Il Megabus è stata senza dubbio una scelta conveniente per tornare a casa, ma le 7 ore di viaggio mi hanno sicuramente provato. Il Wi-Fi a bordo non funzionava nemmeno.
Quando l’imponente double decker parcheggia di fronte l’ingresso est della stazione CalTrain di San Francisco è mezzanotte e cinquantadue. Esattamente cinque minuti di ritardo sull’ultima corsa dell’ N che mi avrebbe portato a casa senza troppa fatica. Ora dovrò aspettare il primo bus notturno.
Raccolgo i miei bagagli facendomi spazio tra gli altri passeggeri. La mia valigia è in prima fila. La prendo e do uno sguardo in giro nel tentativo di localizzare la fermata che ospiterà la mia attesa.
È proprio lì. Sullo stesso marciapiedi. Un paio di metri più su.
Quando l’autobus riparte rombante, rimane solo il vociare dei passeggeri che, allineati sulla stessa parte della strada sulla quale mi trovo, concludono le chiacchierate che avevano intrapreso con i loro occasionali compagni di viaggio.

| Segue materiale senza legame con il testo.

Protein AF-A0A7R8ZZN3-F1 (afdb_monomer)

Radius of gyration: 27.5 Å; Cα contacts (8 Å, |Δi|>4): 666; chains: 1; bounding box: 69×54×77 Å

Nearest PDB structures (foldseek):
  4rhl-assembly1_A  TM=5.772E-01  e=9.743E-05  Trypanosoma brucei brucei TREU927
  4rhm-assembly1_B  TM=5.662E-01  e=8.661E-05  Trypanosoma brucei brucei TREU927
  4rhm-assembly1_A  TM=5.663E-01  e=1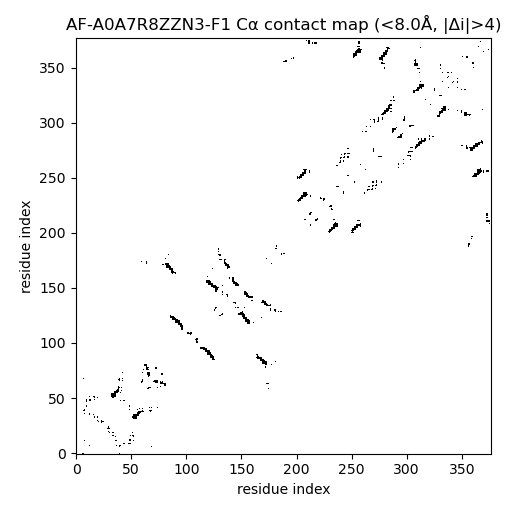.387E-04  Trypanosoma brucei brucei TREU927
  4rhm-assembly1_C  TM=5.924E-01  e=2.650E-04  Trypanosoma brucei brucei TREU927
  4rhq-assembly1_B  TM=5.900E-01  e=2.499E-04  Trypanosoma brucei brucei TREU927

Mean predicted aligned error: 14.11 Å

Secondary structure (DSSP, 8-state):
-TTT-PPP-HHHHHHHHHHHHHHHHHHTS--S--EE--GGGGGGGGTTS-TT--EE--SHHHHH-EETTTTEE-TTS-S-SSEEEEEEEEEEEEESSPSS-----TTS--------SEEEEEEES--TTTS-GGGEEESSTT-EEEEE-SS-EEEE-TT-TTPPTTPEEEEEE-HHHHHHHHH-SSS------SS-S-----EEEEE--HHHHTSHHHHHHHHHHHHTT-EEEEE----HHHHHHHHTSSSEEEEES--HHHHHHHHHHHHHTTT-SEEEEE-SB-S-STT-HHHHHHHSSSPP-GGGEEEEEE-B--HHHHHHHHHTT-EEEEHHHHHHH-HHHHHHHHHHHHHTTSSSEEEEE-TTTSTTTS---

InterPro domains:
  IPR000821 Alanine racemase [PTHR30511] (10-170)

Solvent-accessible surface area (backbone atoms only — not comparable to full-atom values): 20869 Å² total; per-residue (Å²): 67,96,91,69,68,51,76,82,46,53,68,63,49,39,53,54,36,54,51,48,55,55,48,20,66,73,68,75,47,80,70,94,71,35,75,40,76,39,41,59,39,56,78,32,68,87,71,52,57,48,82,64,50,73,35,79,42,68,54,67,24,83,55,39,10,43,24,75,78,83,75,47,70,33,92,94,49,50,48,72,74,48,69,53,68,35,36,26,73,41,76,47,78,41,61,46,54,77,91,74,85,88,60,59,46,103,83,70,50,68,82,85,72,68,83,69,52,76,36,33,34,33,35,27,66,45,12,53,76,69,40,57,69,88,27,52,41,59,65,53,85,38,46,42,82,73,50,66,48,62,62,29,27,34,27,39,26,65,71,43,73,84,73,50,77,66,42,70,49,47,21,30,44,41,72,67,28,45,53,46,45,74,72,37,89,86,49,88,78,76,74,86,47,94,86,66,65,69,68,78,62,49,31,36,44,36,32,26,55,78,57,31,58,67,30,68,70,50,47,53,50,39,53,50,33,48,78,72,68,23,48,56,50,73,43,67,74,61,61,33,68,66,39,22,55,55,71,72,45,88,51,39,44,32,33,48,36,55,52,74,68,52,49,52,32,49,50,52,11,41,42,76,52,68,33,47,49,11,38,40,37,34,22,33,49,77,42,47,52,99,86,20,66,54,37,56,42,53,70,39,84,69,46,50,48,40,77,14,29,21,39,34,46,30,75,50,72,55,74,68,40,52,48,47,37,60,74,51,57,40,46,74,38,33,45,67,48,31,73,73,62,33,61,69,52,50,49,50,55,38,50,51,43,9,37,45,82,26,87,36,44,36,40,36,39,29,44,77,63,38,71,84,49,56,77,78,134

Sequence (377 aa):
MCASGVMPTPEKLQQLADLAVRGEARAGMPFRIVSGGNSSSLPLLSGEVPTRINHLRVGHSIMIGSNTRSGGTDPDLREDTFVLSAPLIEKQTKDSLPDGEIGADAFGEAPSFVDRGERLRGIIALGRLDIQPQSLRPLDPGLQIVTASSDHTIVDMSDSPDLAIGDRIEFALDYAGLLQAMISPYISRDVHDDEARATTPRHVTLFADAHTRTHPDTLDFLDTLETMGIVGESVDTPAAIPLAKALAEPQTPVWLAPDDDALATLFDAMRLNGGRRGLLWMSADTGLGEDGRLRLALQAPPAVLADSCALVGLQRASRDEAQEVSRLALLALTIEDVDLLGIREVMRRSIDRVASQSEGFVLVLHASVAAGLGGGG

Foldseek 3Di:
DVPPLDADFLVNLVVLLVVQVVVCVVVVHHDPAREDEEQLCVVCVVPSHDPSHPHYYYDQCQQQQDNPVVRHGDPVHHRVSDKAKFFFADKDKDWQDDPDDFDADPVRHGADTDGPGIFIKTKTQAAPCQFDPVFWDWPPPQWDFRQGDHGITMITNRSPVVRDGGDMTITGGHPRRVVSLVPDPPHDAFRDDPVLPQPPALEEEEEEDPQLCPDPVNVVVQVVSVVVNRHYDYDYQDALVVLLVVVVDSHAYEYFADDPVSLLSNLSSCVVVVLQFAEEEEALELLCPPPRSLVVSQPDPVGNQQQQYEYEAHNDDDPVSVVVCVVSVHHYYHVVNCVVVNPVVSVVVNQCRNPRRHSYHHYYPHCNNNPPSDPDD

pLDDT: mean 85.97, std 10.85, range [33.72, 97.94]

Structure (mmCIF, N/CA/C/O backbone):
data_AF-A0A7R8ZZN3-F1
#
_entry.id   AF-A0A7R8ZZN3-F1
#
loop_
_atom_site.group_PDB
_atom_site.id
_atom_site.type_symbol
_atom_site.label_atom_id
_atom_site.label_alt_id
_atom_site.label_comp_id
_atom_site.label_asym_id
_atom_site.label_entity_id
_atom_site.label_seq_id
_atom_site.pdbx_PDB_ins_code
_atom_site.Cartn_x
_atom_site.Cartn_y
_atom_site.Cartn_z
_atom_site.occupancy
_atom_site.B_iso_or_equiv
_atom_site.auth_seq_id
_atom_site.auth_comp_id
_atom_site.auth_asym_id
_atom_site.auth_atom_id
_atom_site.pdbx_PDB_model_num
ATOM 1 N N . MET A 1 1 ? -19.280 15.786 -9.637 1.00 56.66 1 MET A N 1
ATOM 2 C CA . MET A 1 1 ? -19.224 15.021 -8.378 1.00 56.66 1 MET A CA 1
ATOM 3 C C . MET A 1 1 ? -18.057 15.444 -7.495 1.00 56.66 1 MET A C 1
ATOM 5 O O . MET A 1 1 ? -18.336 16.113 -6.521 1.00 56.66 1 MET A O 1
ATOM 9 N N . CYS A 1 2 ? -16.793 15.137 -7.813 1.00 60.84 2 CYS A N 1
ATOM 10 C CA . CYS A 1 2 ? -15.704 15.271 -6.825 1.00 60.84 2 CYS A CA 1
ATOM 11 C C . CYS A 1 2 ? -15.475 16.697 -6.291 1.00 60.84 2 CYS A C 1
ATOM 13 O O . CYS A 1 2 ? -15.266 16.861 -5.101 1.00 60.84 2 CYS A O 1
ATOM 15 N N . ALA A 1 3 ? -15.558 17.724 -7.143 1.00 68.19 3 ALA A N 1
ATOM 16 C CA . ALA A 1 3 ? -15.392 19.118 -6.706 1.00 68.19 3 ALA A CA 1
ATOM 17 C C . ALA A 1 3 ? -16.718 19.881 -6.529 1.00 68.19 3 ALA A C 1
ATOM 19 O O . ALA A 1 3 ? -16.755 20.918 -5.882 1.00 68.19 3 ALA A O 1
ATOM 20 N N . SER A 1 4 ? -17.804 19.407 -7.147 1.00 75.50 4 SER A N 1
ATOM 21 C CA . SER A 1 4 ? -19.049 20.178 -7.297 1.00 75.50 4 SER A CA 1
ATOM 22 C C . SER A 1 4 ? -20.320 19.441 -6.877 1.00 75.50 4 SER A C 1
ATOM 24 O O . SER A 1 4 ? -21.408 19.979 -7.040 1.00 75.50 4 SER A O 1
ATOM 26 N N . GLY A 1 5 ? -20.233 18.180 -6.445 1.00 77.88 5 GLY A N 1
ATOM 27 C CA . GLY A 1 5 ? -21.395 17.358 -6.069 1.00 77.88 5 GLY A CA 1
ATOM 28 C C . GLY A 1 5 ? -22.350 16.994 -7.217 1.00 77.88 5 GLY A C 1
ATOM 29 O O . GLY A 1 5 ? -23.228 16.160 -7.053 1.00 77.88 5 GLY A O 1
ATOM 30 N N . VAL A 1 6 ? -22.169 17.558 -8.415 1.00 82.81 6 VAL A N 1
ATOM 31 C CA . VAL A 1 6 ? -23.103 17.357 -9.529 1.00 82.81 6 VAL A CA 1
ATOM 32 C C . VAL A 1 6 ? -23.066 15.913 -10.041 1.00 82.81 6 VAL A C 1
ATOM 34 O O . VAL A 1 6 ? -22.006 15.437 -10.472 1.00 82.81 6 VAL A O 1
ATOM 37 N N . MET A 1 7 ? -24.235 15.265 -10.042 1.00 85.25 7 MET A N 1
ATOM 38 C CA . MET A 1 7 ? -24.452 13.919 -10.577 1.00 85.25 7 MET A CA 1
ATOM 39 C C . MET A 1 7 ? -24.521 13.915 -12.113 1.00 85.25 7 MET A C 1
ATOM 41 O O . MET A 1 7 ? -25.063 14.863 -12.708 1.00 85.25 7 MET A O 1
ATOM 45 N N . PRO A 1 8 ? -23.988 12.866 -12.771 1.00 86.31 8 PRO A N 1
ATOM 46 C CA . PRO A 1 8 ? -24.247 12.632 -14.183 1.00 86.31 8 PRO A CA 1
ATOM 47 C C . PRO A 1 8 ? -25.725 12.281 -14.390 1.00 86.31 8 PRO A C 1
ATOM 49 O O . PRO A 1 8 ? -26.351 11.630 -13.551 1.00 86.31 8 PRO A O 1
ATOM 52 N N . THR A 1 9 ? -26.274 12.728 -15.514 1.00 89.12 9 THR A N 1
ATOM 53 C CA . THR A 1 9 ? -27.612 12.354 -15.982 1.00 89.12 9 THR A CA 1
ATOM 54 C C . THR A 1 9 ? -27.517 11.932 -17.447 1.00 89.12 9 THR A C 1
ATOM 56 O O . THR A 1 9 ? -26.572 12.370 -18.124 1.00 89.12 9 THR A O 1
ATOM 59 N N . PRO A 1 10 ? -28.464 11.124 -17.954 1.00 90.31 10 PRO A N 1
ATOM 60 C CA . PRO A 1 10 ? -28.500 10.744 -19.365 1.00 90.31 10 PRO A CA 1
ATOM 61 C C . PRO A 1 10 ? -28.422 11.960 -20.296 1.00 90.31 10 PRO A C 1
ATOM 63 O O . PRO A 1 10 ? -27.656 11.960 -21.254 1.00 90.31 10 PRO A O 1
ATOM 66 N N . GLU A 1 11 ? -29.105 13.057 -19.959 1.00 92.12 11 GLU A N 1
ATOM 67 C CA . GLU A 1 11 ? -29.131 14.287 -20.761 1.00 92.12 11 GLU A CA 1
ATOM 68 C C . GLU A 1 11 ? -27.753 14.954 -20.832 1.00 92.12 11 GLU A C 1
ATOM 70 O O . GLU A 1 11 ? -27.329 15.409 -21.893 1.00 92.12 11 GLU A O 1
ATOM 75 N N . LYS A 1 12 ? -27.013 14.995 -19.717 1.00 90.69 12 LYS A N 1
ATOM 76 C CA . LYS A 1 12 ? -25.649 15.553 -19.695 1.00 90.69 12 LYS A CA 1
ATOM 77 C C . LYS A 1 12 ? -24.671 14.694 -20.481 1.00 90.69 12 LYS A C 1
ATOM 79 O O . LYS A 1 12 ? -23.785 15.223 -21.147 1.00 90.69 12 LYS A O 1
ATOM 84 N N . LEU A 1 13 ? -24.821 13.375 -20.404 1.00 93.25 13 LEU A N 1
ATOM 85 C CA . LEU A 1 13 ? -24.020 12.460 -21.209 1.00 93.25 13 LEU A CA 1
ATOM 86 C C . LEU A 1 13 ? -24.372 12.599 -22.697 1.00 93.25 13 LEU A C 1
ATOM 88 O O . LEU A 1 13 ? -23.473 12.601 -23.538 1.00 93.25 13 LEU A O 1
ATOM 92 N N . GLN A 1 14 ? -25.647 12.819 -23.026 1.00 95.44 14 GLN A N 1
ATOM 93 C CA . GLN A 1 14 ? -26.089 13.050 -24.399 1.00 95.44 14 GLN A CA 1
ATOM 94 C C . GLN A 1 14 ? -25.468 14.318 -24.992 1.00 95.44 14 GLN A C 1
ATOM 96 O O . GLN A 1 14 ? -25.027 14.302 -26.135 1.00 95.44 14 GLN A O 1
ATOM 101 N N . GLN A 1 15 ? -25.312 15.388 -24.206 1.00 95.94 15 GLN A N 1
ATOM 102 C CA . GLN A 1 15 ? -24.621 16.599 -24.668 1.00 95.94 15 GLN A CA 1
ATOM 103 C C . GLN A 1 15 ? -23.183 16.317 -25.133 1.00 95.94 15 GLN A C 1
ATOM 105 O O . GLN A 1 15 ? -22.743 16.876 -26.141 1.00 95.94 15 GLN A O 1
ATOM 110 N N . LEU A 1 16 ? -22.452 15.443 -24.429 1.00 95.62 16 LEU A N 1
ATOM 111 C CA . LEU A 1 16 ? -21.111 15.015 -24.836 1.00 95.62 16 LEU A CA 1
ATOM 112 C C . LEU A 1 16 ? -21.154 14.167 -26.114 1.00 95.62 16 LEU A C 1
ATOM 114 O O . LEU A 1 16 ? -20.341 14.382 -27.013 1.00 95.62 16 LEU A O 1
ATOM 118 N N . ALA A 1 17 ? -22.105 13.238 -26.212 1.00 96.06 17 ALA A N 1
ATOM 119 C CA . ALA A 1 17 ? -22.306 12.429 -27.411 1.00 96.06 17 ALA A CA 1
ATOM 120 C C . ALA A 1 17 ? -22.592 13.304 -28.646 1.00 96.06 17 ALA A C 1
ATOM 122 O O . ALA A 1 17 ? -21.943 13.143 -29.679 1.00 96.06 17 ALA A O 1
ATOM 123 N N . ASP A 1 18 ? -23.481 14.288 -28.521 1.00 97.50 18 ASP A N 1
ATOM 124 C CA . ASP A 1 18 ? -23.829 15.210 -29.605 1.00 97.50 18 ASP A CA 1
ATOM 125 C C . ASP A 1 18 ? -22.644 16.099 -30.007 1.00 97.50 18 ASP A C 1
ATOM 127 O O . ASP A 1 18 ? -22.439 16.388 -31.188 1.00 97.50 18 ASP A O 1
ATOM 131 N N . LEU A 1 19 ? -21.842 16.543 -29.032 1.00 97.50 19 LEU A N 1
ATOM 132 C CA . LEU A 1 19 ? -20.599 17.275 -29.289 1.00 97.50 19 LEU A CA 1
ATOM 133 C C . LEU A 1 19 ? -19.601 16.426 -30.078 1.00 97.50 19 LEU A C 1
ATOM 135 O O . LEU A 1 19 ? -18.994 16.939 -31.019 1.00 97.50 19 LEU A O 1
ATOM 139 N N . ALA A 1 20 ? -19.459 15.146 -29.726 1.00 97.12 20 ALA A N 1
ATOM 140 C CA . ALA A 1 20 ? -18.597 14.223 -30.451 1.00 97.12 20 ALA A CA 1
ATOM 141 C C . ALA A 1 20 ? -19.059 14.070 -31.905 1.00 97.12 20 ALA A C 1
ATOM 143 O O . ALA A 1 20 ? -18.256 14.293 -32.805 1.00 97.12 20 ALA A O 1
ATOM 144 N N . VAL A 1 21 ? -20.354 13.831 -32.143 1.00 97.06 21 VAL A N 1
ATOM 145 C CA . VAL A 1 21 ? -20.923 13.712 -33.501 1.00 97.06 21 VAL A CA 1
ATOM 146 C C . VAL A 1 21 ? -20.676 14.974 -34.335 1.00 97.06 21 VAL A C 1
ATOM 148 O O . VAL A 1 21 ? -20.272 14.895 -35.496 1.00 97.06 21 VAL A O 1
ATOM 151 N N . ARG A 1 22 ? -20.858 16.167 -33.749 1.00 97.94 22 ARG A N 1
ATOM 152 C CA . ARG A 1 22 ? -20.540 17.433 -34.436 1.00 97.94 22 ARG A CA 1
ATOM 153 C C . ARG A 1 22 ? -19.048 17.566 -34.751 1.00 97.94 22 ARG A C 1
ATOM 155 O O . ARG A 1 22 ? -18.694 18.073 -35.816 1.00 97.94 22 ARG A O 1
ATOM 162 N N . GLY A 1 23 ? -18.184 17.134 -33.835 1.00 97.56 23 GLY A N 1
ATOM 163 C CA . GLY A 1 23 ? -16.735 17.114 -34.029 1.00 97.56 23 GLY A CA 1
ATOM 164 C C . GLY A 1 23 ? -16.318 16.195 -35.177 1.00 97.56 23 GLY A C 1
ATOM 165 O O . GLY A 1 23 ? -15.551 16.613 -36.042 1.00 97.56 23 GLY A O 1
ATOM 166 N N . GLU A 1 24 ? -16.884 14.992 -35.233 1.00 97.44 24 GLU A N 1
ATOM 167 C CA . GLU A 1 24 ? -16.648 13.998 -36.288 1.00 97.44 24 GLU A CA 1
ATOM 168 C C . GLU A 1 24 ? -17.064 14.530 -37.664 1.00 97.44 24 GLU A C 1
ATOM 170 O O . GLU A 1 24 ? -16.287 14.467 -38.618 1.00 97.44 24 GLU A O 1
ATOM 175 N N . ALA A 1 25 ? -18.251 15.143 -37.755 1.00 97.31 25 ALA A N 1
ATOM 176 C CA . ALA A 1 25 ? -18.744 15.750 -38.992 1.00 97.31 25 ALA A CA 1
ATOM 177 C C . ALA A 1 25 ? -17.812 16.858 -39.511 1.00 97.31 25 ALA A C 1
ATOM 179 O O . ALA A 1 25 ? -17.593 16.975 -40.715 1.00 97.31 25 ALA A O 1
ATOM 180 N N . ARG A 1 26 ? -17.229 17.657 -38.608 1.00 97.62 26 ARG A N 1
ATOM 181 C CA . ARG A 1 26 ? -16.278 18.718 -38.967 1.00 97.62 26 ARG A CA 1
ATOM 182 C C . ARG A 1 26 ? -14.897 18.176 -39.338 1.00 97.62 26 ARG A C 1
ATOM 184 O O . ARG A 1 26 ? -14.240 18.750 -40.201 1.00 97.62 26 ARG A O 1
ATOM 191 N N . ALA A 1 27 ? -14.451 17.115 -38.674 1.00 95.81 27 ALA A N 1
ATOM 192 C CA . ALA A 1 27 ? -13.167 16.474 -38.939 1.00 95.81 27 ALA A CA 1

La stazione CalTrain si trova nel cuore di SoMa, la zona a sud di Market Street. Conosco bene questo quartiere perchè, durante la mia precedente permanenza in città, abitavo qui. Anni fa era considerato un quartiere da evitare. Pieno di senzatetto, spacciatori e gang in cerca di guai. Ultimamente, visto che le condizioni l’avevano resa un’area più economica rispetto al resto della città, le varie startup tecnologiche ne hanno approfittato e hanno cominciato ad acquistare vecchi magazzini per trasformarli nei loro uffici. La città di San Francisco, fiutando l’affare, ha contribuito a ripulire le strade da malintenzionati aumentando la presenza di pattuglie addette alla sicurezza, trasformando SoMa nel quartiere tech della città.
Nonostante tutto, rimane una zona che richiede una particolare attenzione. Soprattutto di notte. Soprattutto da soli.
I passeggeri del Megabus, salgono sui taxi che si affrettano a raggiungere la stazione nella speranza di concludere gli ultimi affari della giornata. Nel giro di dieci minuti rimango in compagnia di una donna dai lineamenti mediorientali con la testa coperta da un velo. Sembra conoscere bene i trasporti pubblici. Io non ho tanta esperienza con i bus notturni. Ne approfitto per chiedere se quella fosse la fermata giusta per me. Lei conferma la mia intuizione.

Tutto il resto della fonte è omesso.